╭─ Given information
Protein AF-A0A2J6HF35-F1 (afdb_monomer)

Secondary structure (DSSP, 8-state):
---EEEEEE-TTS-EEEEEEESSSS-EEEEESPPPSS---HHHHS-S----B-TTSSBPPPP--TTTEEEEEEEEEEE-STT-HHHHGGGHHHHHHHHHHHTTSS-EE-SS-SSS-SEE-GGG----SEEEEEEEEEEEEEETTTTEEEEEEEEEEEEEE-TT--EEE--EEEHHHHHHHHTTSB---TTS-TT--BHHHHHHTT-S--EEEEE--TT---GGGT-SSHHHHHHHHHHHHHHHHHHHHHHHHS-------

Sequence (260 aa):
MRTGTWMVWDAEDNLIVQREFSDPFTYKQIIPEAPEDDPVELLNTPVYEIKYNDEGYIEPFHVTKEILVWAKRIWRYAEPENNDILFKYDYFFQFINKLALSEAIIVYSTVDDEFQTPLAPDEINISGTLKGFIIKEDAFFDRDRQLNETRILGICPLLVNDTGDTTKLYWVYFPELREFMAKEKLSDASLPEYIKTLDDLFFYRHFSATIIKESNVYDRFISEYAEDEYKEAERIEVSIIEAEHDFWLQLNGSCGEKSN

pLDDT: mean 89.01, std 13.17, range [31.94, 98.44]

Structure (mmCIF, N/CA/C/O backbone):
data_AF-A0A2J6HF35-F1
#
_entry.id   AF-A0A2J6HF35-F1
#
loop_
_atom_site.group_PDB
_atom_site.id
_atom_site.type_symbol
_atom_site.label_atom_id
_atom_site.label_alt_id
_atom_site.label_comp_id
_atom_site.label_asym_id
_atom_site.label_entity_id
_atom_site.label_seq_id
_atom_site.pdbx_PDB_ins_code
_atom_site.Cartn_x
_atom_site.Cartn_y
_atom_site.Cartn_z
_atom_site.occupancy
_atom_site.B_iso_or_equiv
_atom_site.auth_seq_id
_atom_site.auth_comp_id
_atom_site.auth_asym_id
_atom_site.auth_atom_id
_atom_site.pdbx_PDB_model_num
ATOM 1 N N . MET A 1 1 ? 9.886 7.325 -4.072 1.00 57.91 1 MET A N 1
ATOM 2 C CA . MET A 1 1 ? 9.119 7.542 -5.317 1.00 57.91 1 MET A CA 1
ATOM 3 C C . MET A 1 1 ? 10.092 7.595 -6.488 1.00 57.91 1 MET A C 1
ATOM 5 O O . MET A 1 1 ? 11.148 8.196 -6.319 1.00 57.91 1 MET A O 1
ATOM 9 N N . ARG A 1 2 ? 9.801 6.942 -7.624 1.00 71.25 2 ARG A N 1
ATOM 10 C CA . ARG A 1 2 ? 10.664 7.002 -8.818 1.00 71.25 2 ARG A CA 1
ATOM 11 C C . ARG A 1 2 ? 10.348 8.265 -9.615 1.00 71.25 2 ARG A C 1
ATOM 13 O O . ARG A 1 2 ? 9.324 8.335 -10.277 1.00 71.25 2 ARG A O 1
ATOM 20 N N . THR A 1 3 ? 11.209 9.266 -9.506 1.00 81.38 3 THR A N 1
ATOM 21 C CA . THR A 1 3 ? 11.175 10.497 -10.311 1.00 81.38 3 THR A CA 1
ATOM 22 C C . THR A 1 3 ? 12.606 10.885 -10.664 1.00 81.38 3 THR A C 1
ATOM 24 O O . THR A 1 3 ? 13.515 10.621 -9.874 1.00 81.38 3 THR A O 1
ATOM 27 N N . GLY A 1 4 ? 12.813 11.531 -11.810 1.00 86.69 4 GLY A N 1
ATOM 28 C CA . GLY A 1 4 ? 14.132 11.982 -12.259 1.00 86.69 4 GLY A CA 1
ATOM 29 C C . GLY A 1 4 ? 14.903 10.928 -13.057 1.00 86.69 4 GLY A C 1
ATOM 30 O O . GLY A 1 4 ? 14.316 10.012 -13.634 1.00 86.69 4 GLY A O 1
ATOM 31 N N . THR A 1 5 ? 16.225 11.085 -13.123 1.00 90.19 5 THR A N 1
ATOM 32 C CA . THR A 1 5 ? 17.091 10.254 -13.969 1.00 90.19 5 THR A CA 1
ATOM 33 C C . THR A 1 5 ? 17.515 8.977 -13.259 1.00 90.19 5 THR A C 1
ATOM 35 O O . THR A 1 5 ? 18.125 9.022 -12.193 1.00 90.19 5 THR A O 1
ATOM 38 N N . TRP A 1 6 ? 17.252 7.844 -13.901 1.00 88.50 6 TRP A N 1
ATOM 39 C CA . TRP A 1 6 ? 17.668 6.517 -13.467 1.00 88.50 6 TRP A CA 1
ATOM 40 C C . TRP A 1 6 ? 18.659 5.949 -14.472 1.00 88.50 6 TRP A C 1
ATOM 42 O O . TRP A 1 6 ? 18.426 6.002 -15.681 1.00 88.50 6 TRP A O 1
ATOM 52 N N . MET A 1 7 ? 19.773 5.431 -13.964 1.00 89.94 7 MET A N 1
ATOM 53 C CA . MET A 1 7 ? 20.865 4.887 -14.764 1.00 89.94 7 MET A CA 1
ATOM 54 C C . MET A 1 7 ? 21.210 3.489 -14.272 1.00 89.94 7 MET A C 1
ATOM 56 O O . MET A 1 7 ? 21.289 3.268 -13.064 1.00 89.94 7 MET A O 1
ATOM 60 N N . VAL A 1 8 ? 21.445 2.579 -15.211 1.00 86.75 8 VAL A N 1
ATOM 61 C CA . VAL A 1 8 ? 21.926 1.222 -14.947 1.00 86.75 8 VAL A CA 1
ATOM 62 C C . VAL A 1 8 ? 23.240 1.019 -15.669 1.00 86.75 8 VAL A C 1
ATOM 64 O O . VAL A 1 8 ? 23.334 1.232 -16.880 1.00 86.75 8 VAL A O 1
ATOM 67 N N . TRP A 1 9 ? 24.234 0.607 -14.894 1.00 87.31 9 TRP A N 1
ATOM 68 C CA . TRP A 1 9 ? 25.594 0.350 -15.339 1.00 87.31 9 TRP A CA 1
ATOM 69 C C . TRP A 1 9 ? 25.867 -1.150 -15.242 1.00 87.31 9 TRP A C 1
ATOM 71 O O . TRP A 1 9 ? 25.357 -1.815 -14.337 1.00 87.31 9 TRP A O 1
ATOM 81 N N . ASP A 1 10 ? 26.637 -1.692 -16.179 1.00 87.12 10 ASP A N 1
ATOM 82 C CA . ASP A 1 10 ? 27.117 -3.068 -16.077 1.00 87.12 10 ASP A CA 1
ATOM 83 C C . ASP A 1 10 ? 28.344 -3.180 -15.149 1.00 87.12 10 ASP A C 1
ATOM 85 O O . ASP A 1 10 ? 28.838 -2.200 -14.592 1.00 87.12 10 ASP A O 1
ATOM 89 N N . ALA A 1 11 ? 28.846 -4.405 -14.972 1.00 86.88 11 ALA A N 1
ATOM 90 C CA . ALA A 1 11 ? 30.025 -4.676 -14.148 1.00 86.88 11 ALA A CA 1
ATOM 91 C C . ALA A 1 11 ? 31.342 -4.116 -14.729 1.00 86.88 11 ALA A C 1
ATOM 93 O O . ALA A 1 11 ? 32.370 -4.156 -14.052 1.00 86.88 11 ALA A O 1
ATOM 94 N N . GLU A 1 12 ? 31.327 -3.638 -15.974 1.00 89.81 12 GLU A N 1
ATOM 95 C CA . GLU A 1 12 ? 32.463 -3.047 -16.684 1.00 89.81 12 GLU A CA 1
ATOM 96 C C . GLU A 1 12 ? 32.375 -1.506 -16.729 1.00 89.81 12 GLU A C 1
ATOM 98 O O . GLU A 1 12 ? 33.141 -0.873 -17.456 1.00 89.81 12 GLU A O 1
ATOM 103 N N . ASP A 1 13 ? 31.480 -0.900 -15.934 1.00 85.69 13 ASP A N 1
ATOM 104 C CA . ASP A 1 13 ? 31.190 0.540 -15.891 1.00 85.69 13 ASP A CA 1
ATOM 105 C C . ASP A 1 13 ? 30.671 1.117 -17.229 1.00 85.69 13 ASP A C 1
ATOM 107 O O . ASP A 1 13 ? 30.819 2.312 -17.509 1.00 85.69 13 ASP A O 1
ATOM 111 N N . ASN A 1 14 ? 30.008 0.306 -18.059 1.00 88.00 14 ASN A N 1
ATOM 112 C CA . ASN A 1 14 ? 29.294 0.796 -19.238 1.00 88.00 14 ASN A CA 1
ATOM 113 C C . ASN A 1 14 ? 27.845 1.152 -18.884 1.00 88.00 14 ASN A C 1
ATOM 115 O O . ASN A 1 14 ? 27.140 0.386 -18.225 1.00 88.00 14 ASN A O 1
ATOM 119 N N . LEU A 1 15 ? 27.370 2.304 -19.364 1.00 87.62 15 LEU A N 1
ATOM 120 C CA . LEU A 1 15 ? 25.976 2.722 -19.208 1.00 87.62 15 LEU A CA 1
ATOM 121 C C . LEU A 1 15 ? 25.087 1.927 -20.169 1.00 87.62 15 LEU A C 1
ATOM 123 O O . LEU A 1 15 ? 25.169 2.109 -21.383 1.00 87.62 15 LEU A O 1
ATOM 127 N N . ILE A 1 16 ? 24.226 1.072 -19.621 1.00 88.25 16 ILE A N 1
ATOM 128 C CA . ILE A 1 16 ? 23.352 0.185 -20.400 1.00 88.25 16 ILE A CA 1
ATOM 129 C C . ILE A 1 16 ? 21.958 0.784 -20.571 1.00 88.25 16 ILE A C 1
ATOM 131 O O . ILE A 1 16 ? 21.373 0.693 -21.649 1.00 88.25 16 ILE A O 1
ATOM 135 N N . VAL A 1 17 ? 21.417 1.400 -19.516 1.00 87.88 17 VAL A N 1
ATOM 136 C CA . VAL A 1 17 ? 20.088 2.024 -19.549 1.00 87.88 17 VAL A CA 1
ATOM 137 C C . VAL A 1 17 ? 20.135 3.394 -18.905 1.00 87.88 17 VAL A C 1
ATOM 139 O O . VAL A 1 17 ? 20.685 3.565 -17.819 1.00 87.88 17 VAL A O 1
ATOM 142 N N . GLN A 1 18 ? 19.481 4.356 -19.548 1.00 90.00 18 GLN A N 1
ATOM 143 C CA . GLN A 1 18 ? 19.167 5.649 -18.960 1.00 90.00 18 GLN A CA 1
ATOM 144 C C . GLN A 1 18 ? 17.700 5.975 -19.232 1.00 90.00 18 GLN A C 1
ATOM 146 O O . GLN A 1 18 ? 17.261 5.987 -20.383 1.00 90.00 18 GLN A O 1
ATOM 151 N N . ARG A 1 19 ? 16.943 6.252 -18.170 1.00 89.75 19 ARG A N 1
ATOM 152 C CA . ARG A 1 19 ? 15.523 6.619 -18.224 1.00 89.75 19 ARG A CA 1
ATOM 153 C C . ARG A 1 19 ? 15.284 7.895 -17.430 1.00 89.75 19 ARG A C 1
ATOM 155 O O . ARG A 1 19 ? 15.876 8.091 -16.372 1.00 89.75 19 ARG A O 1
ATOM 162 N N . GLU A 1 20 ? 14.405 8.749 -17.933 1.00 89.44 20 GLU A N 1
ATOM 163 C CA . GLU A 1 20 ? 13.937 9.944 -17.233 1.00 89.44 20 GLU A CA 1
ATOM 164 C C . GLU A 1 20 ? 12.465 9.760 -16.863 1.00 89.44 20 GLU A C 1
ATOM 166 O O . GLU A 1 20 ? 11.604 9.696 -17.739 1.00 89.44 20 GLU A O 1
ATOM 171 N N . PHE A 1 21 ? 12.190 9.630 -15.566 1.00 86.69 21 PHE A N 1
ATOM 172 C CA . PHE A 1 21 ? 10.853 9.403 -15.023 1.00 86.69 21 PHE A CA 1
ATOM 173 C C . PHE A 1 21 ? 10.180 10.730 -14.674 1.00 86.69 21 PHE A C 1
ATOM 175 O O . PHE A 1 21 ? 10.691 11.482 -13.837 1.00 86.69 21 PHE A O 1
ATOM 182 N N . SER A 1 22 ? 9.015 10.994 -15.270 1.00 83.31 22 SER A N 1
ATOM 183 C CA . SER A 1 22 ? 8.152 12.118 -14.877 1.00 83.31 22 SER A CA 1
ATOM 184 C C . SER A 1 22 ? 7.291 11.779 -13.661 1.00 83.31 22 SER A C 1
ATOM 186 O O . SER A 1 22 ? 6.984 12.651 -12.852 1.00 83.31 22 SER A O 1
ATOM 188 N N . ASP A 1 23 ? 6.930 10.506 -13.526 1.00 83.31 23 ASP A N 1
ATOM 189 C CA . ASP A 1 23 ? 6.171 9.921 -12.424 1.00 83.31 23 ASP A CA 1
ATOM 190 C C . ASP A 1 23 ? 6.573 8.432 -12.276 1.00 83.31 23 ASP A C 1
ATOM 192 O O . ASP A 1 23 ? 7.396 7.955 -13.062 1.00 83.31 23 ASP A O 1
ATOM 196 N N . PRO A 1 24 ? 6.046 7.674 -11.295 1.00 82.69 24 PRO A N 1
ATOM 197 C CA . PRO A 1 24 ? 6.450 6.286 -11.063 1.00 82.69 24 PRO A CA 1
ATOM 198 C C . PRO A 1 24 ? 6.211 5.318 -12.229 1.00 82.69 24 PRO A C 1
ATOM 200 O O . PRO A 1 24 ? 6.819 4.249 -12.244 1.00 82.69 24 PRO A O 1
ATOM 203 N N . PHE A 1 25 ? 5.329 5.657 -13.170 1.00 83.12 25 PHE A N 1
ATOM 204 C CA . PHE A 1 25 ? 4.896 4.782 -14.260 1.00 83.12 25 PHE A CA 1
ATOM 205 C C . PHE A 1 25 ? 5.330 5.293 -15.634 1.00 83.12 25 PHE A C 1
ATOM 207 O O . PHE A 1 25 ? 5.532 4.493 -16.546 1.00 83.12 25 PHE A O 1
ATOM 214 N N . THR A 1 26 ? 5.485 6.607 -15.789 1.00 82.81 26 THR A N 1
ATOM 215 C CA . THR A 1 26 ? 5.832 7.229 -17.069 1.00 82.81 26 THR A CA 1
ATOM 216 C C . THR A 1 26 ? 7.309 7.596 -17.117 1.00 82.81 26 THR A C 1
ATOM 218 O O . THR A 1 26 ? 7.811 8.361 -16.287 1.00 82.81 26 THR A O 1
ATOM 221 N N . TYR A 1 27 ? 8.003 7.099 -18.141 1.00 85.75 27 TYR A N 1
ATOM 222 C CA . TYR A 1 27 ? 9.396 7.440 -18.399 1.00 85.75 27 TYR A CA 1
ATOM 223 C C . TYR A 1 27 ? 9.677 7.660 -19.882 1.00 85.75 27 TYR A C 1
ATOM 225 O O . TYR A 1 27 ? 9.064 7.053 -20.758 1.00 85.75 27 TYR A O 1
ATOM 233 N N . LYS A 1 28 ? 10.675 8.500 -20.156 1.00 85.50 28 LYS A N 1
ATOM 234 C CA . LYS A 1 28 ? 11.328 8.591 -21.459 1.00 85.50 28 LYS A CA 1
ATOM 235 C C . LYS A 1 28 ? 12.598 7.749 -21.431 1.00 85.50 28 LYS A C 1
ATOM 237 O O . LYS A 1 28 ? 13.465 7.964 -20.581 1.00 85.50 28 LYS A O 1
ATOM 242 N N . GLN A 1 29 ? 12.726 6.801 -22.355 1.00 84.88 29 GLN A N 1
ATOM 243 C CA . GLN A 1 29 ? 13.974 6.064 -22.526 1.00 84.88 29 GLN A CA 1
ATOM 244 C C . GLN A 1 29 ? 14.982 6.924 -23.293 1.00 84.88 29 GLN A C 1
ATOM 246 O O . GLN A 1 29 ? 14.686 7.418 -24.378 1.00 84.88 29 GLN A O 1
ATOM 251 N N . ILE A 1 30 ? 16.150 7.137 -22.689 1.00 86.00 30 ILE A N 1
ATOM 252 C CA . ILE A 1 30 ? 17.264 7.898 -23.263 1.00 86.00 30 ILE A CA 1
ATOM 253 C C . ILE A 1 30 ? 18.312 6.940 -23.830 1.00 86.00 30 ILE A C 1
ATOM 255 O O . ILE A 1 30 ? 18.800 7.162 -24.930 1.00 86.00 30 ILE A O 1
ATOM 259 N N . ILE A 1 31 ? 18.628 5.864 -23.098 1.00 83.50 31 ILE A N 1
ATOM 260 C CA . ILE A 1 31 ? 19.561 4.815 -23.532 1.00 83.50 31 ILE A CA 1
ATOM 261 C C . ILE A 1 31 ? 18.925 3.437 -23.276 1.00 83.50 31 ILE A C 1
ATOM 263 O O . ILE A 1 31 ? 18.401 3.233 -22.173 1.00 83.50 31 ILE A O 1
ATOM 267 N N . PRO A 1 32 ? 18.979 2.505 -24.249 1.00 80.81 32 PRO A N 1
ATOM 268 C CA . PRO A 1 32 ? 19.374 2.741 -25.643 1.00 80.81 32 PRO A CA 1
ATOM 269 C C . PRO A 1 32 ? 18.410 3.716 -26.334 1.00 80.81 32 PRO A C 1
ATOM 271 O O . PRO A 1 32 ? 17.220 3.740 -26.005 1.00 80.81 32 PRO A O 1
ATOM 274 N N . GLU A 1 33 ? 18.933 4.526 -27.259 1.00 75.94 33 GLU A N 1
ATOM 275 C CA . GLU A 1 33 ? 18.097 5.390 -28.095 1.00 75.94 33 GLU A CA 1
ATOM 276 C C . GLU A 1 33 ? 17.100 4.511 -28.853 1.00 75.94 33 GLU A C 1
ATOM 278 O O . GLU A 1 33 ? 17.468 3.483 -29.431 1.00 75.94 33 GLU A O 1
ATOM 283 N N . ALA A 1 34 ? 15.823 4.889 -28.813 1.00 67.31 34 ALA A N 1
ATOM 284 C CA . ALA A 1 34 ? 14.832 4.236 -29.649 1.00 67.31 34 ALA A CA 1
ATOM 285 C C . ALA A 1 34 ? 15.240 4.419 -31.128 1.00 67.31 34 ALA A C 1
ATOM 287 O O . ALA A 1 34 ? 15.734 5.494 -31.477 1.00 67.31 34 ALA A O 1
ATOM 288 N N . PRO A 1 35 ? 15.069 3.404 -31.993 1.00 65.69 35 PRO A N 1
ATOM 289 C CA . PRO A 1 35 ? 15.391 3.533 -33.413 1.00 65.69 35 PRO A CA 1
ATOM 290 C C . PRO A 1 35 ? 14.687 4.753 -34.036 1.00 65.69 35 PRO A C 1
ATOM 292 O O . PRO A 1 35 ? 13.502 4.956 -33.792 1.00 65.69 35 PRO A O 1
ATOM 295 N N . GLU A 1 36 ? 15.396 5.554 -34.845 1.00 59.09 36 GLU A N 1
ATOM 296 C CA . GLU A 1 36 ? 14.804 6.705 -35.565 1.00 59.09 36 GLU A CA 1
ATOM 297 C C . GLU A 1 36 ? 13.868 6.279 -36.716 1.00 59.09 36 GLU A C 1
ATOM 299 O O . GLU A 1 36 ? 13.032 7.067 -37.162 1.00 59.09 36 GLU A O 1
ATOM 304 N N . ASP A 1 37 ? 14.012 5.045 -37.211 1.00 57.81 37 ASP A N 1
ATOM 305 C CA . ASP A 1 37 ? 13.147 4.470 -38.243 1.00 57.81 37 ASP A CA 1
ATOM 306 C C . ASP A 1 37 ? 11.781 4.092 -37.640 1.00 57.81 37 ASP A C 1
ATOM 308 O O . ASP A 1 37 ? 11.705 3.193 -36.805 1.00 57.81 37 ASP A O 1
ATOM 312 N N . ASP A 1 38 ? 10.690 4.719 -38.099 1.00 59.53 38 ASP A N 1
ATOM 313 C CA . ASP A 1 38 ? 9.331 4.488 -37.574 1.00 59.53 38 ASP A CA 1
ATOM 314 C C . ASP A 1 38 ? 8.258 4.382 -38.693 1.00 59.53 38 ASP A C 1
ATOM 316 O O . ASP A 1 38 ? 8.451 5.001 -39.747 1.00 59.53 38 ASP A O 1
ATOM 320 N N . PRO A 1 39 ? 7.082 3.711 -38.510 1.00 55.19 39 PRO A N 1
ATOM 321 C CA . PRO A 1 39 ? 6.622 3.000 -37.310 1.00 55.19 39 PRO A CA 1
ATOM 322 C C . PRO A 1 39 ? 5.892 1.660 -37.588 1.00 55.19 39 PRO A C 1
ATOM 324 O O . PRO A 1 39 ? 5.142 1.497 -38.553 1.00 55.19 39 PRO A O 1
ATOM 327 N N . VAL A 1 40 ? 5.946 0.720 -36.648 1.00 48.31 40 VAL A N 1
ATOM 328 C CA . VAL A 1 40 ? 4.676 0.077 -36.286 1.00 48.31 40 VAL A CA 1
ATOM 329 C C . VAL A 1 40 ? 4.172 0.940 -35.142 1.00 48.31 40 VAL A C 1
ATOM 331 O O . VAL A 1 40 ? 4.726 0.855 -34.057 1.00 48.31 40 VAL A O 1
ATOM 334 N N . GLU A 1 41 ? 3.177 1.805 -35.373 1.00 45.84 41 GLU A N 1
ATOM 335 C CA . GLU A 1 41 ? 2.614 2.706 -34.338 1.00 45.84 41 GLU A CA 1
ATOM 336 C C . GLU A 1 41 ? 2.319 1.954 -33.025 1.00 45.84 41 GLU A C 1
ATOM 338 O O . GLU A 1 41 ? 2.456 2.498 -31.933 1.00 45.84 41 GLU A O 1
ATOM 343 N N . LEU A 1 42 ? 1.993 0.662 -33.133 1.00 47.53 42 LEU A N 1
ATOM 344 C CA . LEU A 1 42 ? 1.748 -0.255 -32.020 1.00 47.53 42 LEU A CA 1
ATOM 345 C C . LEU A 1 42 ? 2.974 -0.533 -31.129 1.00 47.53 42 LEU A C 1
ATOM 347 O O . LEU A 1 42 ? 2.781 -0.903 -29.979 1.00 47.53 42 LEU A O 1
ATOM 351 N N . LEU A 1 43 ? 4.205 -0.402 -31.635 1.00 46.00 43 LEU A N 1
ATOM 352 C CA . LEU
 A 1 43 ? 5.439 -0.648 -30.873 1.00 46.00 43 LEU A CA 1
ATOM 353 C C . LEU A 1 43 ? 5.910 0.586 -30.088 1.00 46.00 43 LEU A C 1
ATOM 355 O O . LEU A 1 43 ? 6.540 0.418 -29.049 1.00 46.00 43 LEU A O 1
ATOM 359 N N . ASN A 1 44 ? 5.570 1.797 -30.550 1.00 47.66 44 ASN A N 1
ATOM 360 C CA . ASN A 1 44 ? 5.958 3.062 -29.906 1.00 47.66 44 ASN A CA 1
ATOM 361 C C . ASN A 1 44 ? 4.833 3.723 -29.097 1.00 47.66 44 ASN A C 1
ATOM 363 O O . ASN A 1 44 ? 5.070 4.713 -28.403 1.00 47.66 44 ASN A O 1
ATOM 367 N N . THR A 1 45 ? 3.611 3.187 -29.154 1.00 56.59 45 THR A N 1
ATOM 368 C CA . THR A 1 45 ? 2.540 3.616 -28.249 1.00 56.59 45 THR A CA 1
╰─
» The task: When the line with "ATOM 353 C C" is reached in the data above, start copying there, and copy each line exactly until the line with "ATOM 359 N N" has been copied; copy nothing else.

» Your solution:
ATOM 353 C C . LEU A 1 43 ? 5.910 0.586 -30.088 1.00 46.00 43 LEU A C 1
ATOM 355 O O . LEU A 1 43 ? 6.540 0.418 -29.049 1.00 46.00 43 LEU A O 1
ATOM 359 N N . ASN A 1 44 ? 5.570 1.797 -30.550 1.00 47.66 44 ASN A N 1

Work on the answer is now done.